Assigned task: Write out again, exactly, the lines below starting at the one with "ATOM 147 C CA" and ending at the one with "ATOM 150 O O".

Available records:
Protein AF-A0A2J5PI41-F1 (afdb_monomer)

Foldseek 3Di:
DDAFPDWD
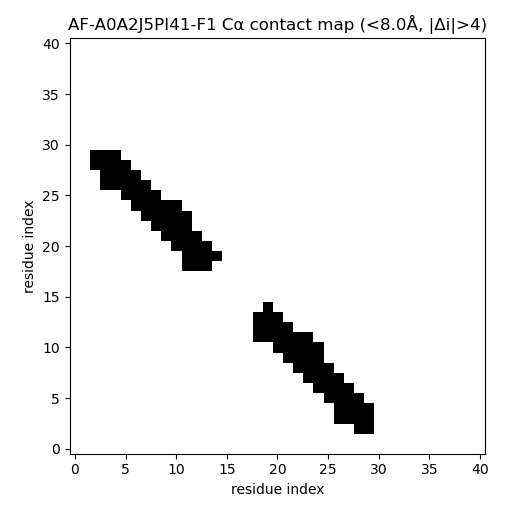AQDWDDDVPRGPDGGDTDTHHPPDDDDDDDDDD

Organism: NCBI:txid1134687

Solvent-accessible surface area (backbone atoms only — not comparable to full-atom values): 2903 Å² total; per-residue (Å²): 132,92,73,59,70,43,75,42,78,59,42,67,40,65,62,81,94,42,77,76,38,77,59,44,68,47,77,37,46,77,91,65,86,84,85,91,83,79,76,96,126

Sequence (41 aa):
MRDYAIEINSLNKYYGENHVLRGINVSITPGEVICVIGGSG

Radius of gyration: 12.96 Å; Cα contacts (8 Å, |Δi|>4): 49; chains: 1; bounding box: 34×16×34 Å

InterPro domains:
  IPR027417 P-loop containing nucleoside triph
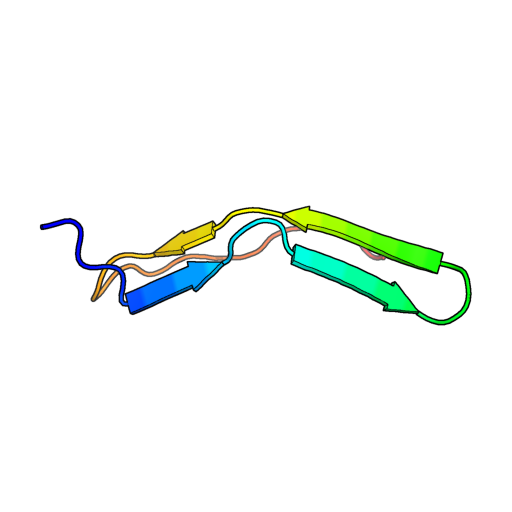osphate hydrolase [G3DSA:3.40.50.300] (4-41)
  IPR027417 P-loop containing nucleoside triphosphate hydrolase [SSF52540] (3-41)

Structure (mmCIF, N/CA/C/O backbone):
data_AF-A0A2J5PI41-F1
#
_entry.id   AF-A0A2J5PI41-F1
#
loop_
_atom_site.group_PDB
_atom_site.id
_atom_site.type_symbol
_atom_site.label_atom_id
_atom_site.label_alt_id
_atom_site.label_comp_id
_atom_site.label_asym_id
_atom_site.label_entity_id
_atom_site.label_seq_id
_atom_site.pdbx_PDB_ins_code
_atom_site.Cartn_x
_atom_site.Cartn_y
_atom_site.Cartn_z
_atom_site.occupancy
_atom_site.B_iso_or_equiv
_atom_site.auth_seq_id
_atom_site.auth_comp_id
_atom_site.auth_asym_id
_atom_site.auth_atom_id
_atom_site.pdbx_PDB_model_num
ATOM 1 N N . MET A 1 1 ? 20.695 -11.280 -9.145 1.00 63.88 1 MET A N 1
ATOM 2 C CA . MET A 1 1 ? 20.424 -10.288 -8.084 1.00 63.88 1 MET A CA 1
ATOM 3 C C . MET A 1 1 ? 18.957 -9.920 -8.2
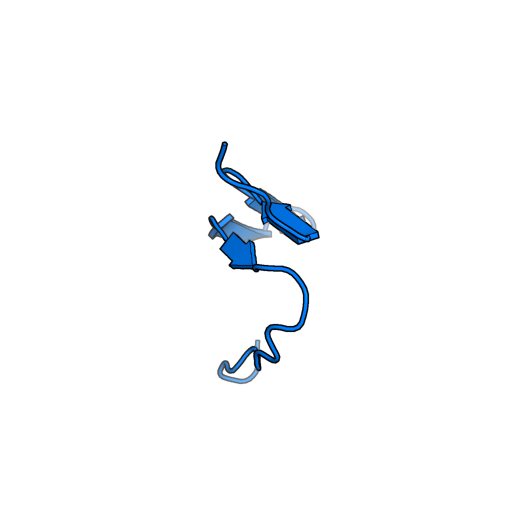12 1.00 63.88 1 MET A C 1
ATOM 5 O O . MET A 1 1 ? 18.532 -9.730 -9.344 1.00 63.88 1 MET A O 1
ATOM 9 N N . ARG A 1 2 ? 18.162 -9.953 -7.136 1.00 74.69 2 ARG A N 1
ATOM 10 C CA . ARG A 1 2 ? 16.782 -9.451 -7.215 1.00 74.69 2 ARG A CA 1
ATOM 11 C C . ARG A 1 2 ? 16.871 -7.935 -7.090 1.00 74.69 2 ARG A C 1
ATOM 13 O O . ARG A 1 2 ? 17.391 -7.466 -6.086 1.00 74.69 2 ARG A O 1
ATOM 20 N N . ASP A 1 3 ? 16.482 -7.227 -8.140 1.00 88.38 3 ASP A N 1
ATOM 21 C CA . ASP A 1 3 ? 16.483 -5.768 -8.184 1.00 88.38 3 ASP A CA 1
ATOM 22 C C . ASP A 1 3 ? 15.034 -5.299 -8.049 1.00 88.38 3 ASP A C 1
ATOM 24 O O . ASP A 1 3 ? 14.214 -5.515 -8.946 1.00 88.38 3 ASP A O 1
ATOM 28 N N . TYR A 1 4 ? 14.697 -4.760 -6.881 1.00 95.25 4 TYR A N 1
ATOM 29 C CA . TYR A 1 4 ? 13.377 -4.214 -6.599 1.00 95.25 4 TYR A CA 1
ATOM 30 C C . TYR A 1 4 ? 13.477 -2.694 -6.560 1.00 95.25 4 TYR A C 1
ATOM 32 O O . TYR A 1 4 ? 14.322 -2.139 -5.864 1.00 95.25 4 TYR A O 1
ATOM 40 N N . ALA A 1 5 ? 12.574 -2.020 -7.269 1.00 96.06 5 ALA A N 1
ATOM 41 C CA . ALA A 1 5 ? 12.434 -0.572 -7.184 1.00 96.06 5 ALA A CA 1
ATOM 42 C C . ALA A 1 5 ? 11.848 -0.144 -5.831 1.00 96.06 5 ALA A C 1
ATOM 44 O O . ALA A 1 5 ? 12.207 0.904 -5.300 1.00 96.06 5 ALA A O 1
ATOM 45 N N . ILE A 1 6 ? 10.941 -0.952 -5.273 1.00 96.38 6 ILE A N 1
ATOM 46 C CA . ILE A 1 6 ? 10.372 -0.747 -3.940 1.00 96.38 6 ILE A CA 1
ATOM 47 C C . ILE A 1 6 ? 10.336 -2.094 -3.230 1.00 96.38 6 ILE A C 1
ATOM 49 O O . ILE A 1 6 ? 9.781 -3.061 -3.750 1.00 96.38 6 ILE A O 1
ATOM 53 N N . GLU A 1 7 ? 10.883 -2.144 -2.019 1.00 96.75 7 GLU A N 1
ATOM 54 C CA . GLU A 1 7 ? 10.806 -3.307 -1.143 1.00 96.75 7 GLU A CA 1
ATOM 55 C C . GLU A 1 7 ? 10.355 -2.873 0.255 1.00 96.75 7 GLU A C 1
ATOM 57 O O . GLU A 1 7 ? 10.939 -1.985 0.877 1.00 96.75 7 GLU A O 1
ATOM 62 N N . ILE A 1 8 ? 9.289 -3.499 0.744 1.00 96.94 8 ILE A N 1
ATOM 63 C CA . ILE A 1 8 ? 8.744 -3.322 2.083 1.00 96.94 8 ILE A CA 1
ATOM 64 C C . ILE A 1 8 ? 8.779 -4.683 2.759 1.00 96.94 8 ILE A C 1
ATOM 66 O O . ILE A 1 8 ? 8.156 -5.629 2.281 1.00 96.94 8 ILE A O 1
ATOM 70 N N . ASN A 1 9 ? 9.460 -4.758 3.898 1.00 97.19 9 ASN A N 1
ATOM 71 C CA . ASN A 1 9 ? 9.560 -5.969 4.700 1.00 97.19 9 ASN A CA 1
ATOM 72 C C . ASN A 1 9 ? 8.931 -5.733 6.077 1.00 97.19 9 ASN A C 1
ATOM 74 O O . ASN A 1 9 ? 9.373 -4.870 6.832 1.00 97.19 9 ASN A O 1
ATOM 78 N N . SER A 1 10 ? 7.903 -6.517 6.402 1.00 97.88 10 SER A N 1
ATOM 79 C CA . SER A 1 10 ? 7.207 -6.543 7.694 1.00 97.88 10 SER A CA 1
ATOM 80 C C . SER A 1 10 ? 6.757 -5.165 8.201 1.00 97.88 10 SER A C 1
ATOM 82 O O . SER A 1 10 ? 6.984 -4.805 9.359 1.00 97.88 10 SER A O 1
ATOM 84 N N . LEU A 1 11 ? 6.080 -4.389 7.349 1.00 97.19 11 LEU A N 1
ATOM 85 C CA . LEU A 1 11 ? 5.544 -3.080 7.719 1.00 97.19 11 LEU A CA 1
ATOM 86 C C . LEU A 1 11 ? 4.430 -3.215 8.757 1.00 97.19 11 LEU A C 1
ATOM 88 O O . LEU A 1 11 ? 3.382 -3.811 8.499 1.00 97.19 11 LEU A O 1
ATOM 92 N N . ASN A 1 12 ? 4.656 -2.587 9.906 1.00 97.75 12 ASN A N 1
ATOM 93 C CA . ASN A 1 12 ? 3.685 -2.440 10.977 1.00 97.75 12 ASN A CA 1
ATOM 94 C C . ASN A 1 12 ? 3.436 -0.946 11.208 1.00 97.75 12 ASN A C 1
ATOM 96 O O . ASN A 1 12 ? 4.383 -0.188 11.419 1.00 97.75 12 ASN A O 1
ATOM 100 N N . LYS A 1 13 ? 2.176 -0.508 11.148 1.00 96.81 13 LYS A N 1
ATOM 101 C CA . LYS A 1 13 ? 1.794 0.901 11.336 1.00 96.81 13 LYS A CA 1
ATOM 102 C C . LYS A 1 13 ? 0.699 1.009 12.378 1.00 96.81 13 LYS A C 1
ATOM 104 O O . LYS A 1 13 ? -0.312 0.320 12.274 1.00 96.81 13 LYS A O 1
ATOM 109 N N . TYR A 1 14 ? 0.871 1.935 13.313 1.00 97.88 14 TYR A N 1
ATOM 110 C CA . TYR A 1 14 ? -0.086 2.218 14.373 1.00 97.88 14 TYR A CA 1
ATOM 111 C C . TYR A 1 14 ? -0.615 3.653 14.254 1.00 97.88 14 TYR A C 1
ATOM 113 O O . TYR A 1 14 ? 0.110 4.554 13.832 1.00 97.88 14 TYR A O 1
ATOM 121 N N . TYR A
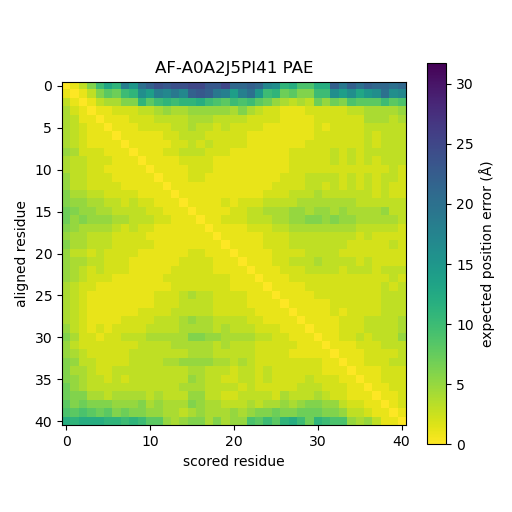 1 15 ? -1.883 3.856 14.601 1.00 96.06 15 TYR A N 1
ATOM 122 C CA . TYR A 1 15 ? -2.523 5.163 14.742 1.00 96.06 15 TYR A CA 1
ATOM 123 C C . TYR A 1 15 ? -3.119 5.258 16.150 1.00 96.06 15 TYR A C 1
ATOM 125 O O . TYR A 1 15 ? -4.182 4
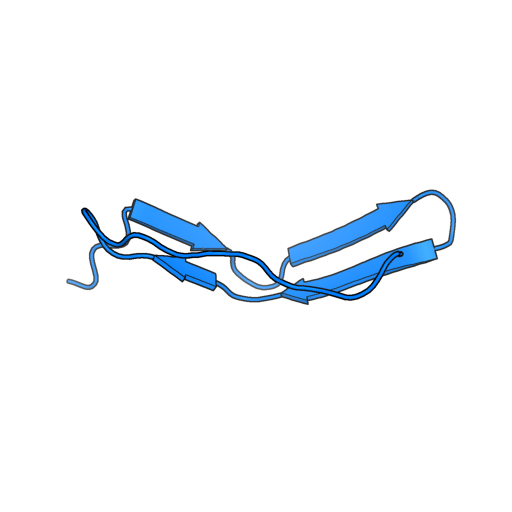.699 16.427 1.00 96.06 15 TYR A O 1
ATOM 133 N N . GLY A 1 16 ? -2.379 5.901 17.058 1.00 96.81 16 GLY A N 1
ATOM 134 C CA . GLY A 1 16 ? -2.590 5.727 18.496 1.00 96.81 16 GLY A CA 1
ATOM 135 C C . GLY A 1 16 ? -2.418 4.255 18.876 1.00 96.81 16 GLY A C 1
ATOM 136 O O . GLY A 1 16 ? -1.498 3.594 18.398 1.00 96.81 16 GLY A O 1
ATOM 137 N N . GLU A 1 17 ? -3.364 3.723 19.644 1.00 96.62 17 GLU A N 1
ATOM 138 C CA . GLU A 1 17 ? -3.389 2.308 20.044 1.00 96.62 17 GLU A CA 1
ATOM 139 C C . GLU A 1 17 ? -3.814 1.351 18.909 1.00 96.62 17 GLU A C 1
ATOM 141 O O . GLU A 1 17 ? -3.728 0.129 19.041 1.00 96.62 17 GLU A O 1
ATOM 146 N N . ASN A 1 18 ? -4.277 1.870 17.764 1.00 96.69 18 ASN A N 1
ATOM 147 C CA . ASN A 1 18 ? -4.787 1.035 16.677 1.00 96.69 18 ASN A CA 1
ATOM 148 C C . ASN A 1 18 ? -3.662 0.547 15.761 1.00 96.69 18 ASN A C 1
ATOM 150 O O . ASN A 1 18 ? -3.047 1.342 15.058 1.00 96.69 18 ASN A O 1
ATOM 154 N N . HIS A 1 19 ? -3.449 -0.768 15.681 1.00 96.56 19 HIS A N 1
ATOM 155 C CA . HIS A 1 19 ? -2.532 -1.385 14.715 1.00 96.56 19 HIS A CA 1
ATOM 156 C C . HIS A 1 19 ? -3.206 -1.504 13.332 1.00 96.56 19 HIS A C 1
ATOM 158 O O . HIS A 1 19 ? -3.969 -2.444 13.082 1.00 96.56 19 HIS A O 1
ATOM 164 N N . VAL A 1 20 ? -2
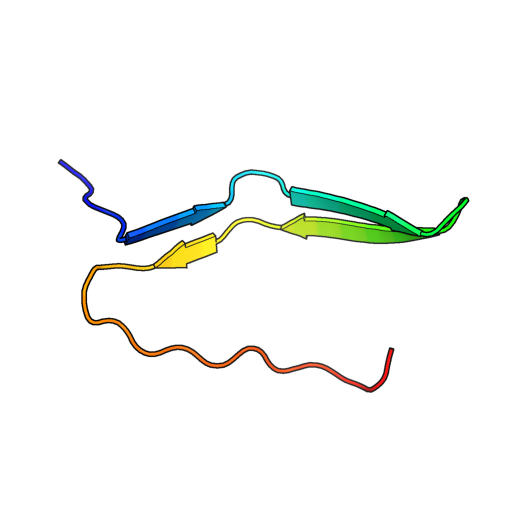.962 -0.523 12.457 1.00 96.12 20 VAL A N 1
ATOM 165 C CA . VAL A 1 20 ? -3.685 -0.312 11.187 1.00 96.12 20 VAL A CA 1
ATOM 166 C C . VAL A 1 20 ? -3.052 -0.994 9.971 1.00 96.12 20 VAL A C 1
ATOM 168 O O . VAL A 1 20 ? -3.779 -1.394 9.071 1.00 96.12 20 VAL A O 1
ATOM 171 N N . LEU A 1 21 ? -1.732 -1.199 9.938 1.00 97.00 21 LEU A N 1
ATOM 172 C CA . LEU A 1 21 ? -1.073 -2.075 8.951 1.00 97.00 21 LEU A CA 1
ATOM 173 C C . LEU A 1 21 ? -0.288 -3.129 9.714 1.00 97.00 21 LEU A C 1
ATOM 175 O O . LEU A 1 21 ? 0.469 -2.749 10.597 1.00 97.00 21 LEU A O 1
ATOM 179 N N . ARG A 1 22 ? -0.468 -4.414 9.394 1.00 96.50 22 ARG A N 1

Answer space:
ATOM 147 C CA . ASN A 1 18 ? -4.787 1.035 16.677 1.00 96.69 18 ASN A CA 1
ATOM 148 C C . ASN A 1 18 ? -3.662 0.547 15.761 1.00 96.69 18 ASN A C 1
ATOM 150 O O . ASN A 1 18 ? -3.047 1.342 15.058 1.00 96.69 18 ASN A O 1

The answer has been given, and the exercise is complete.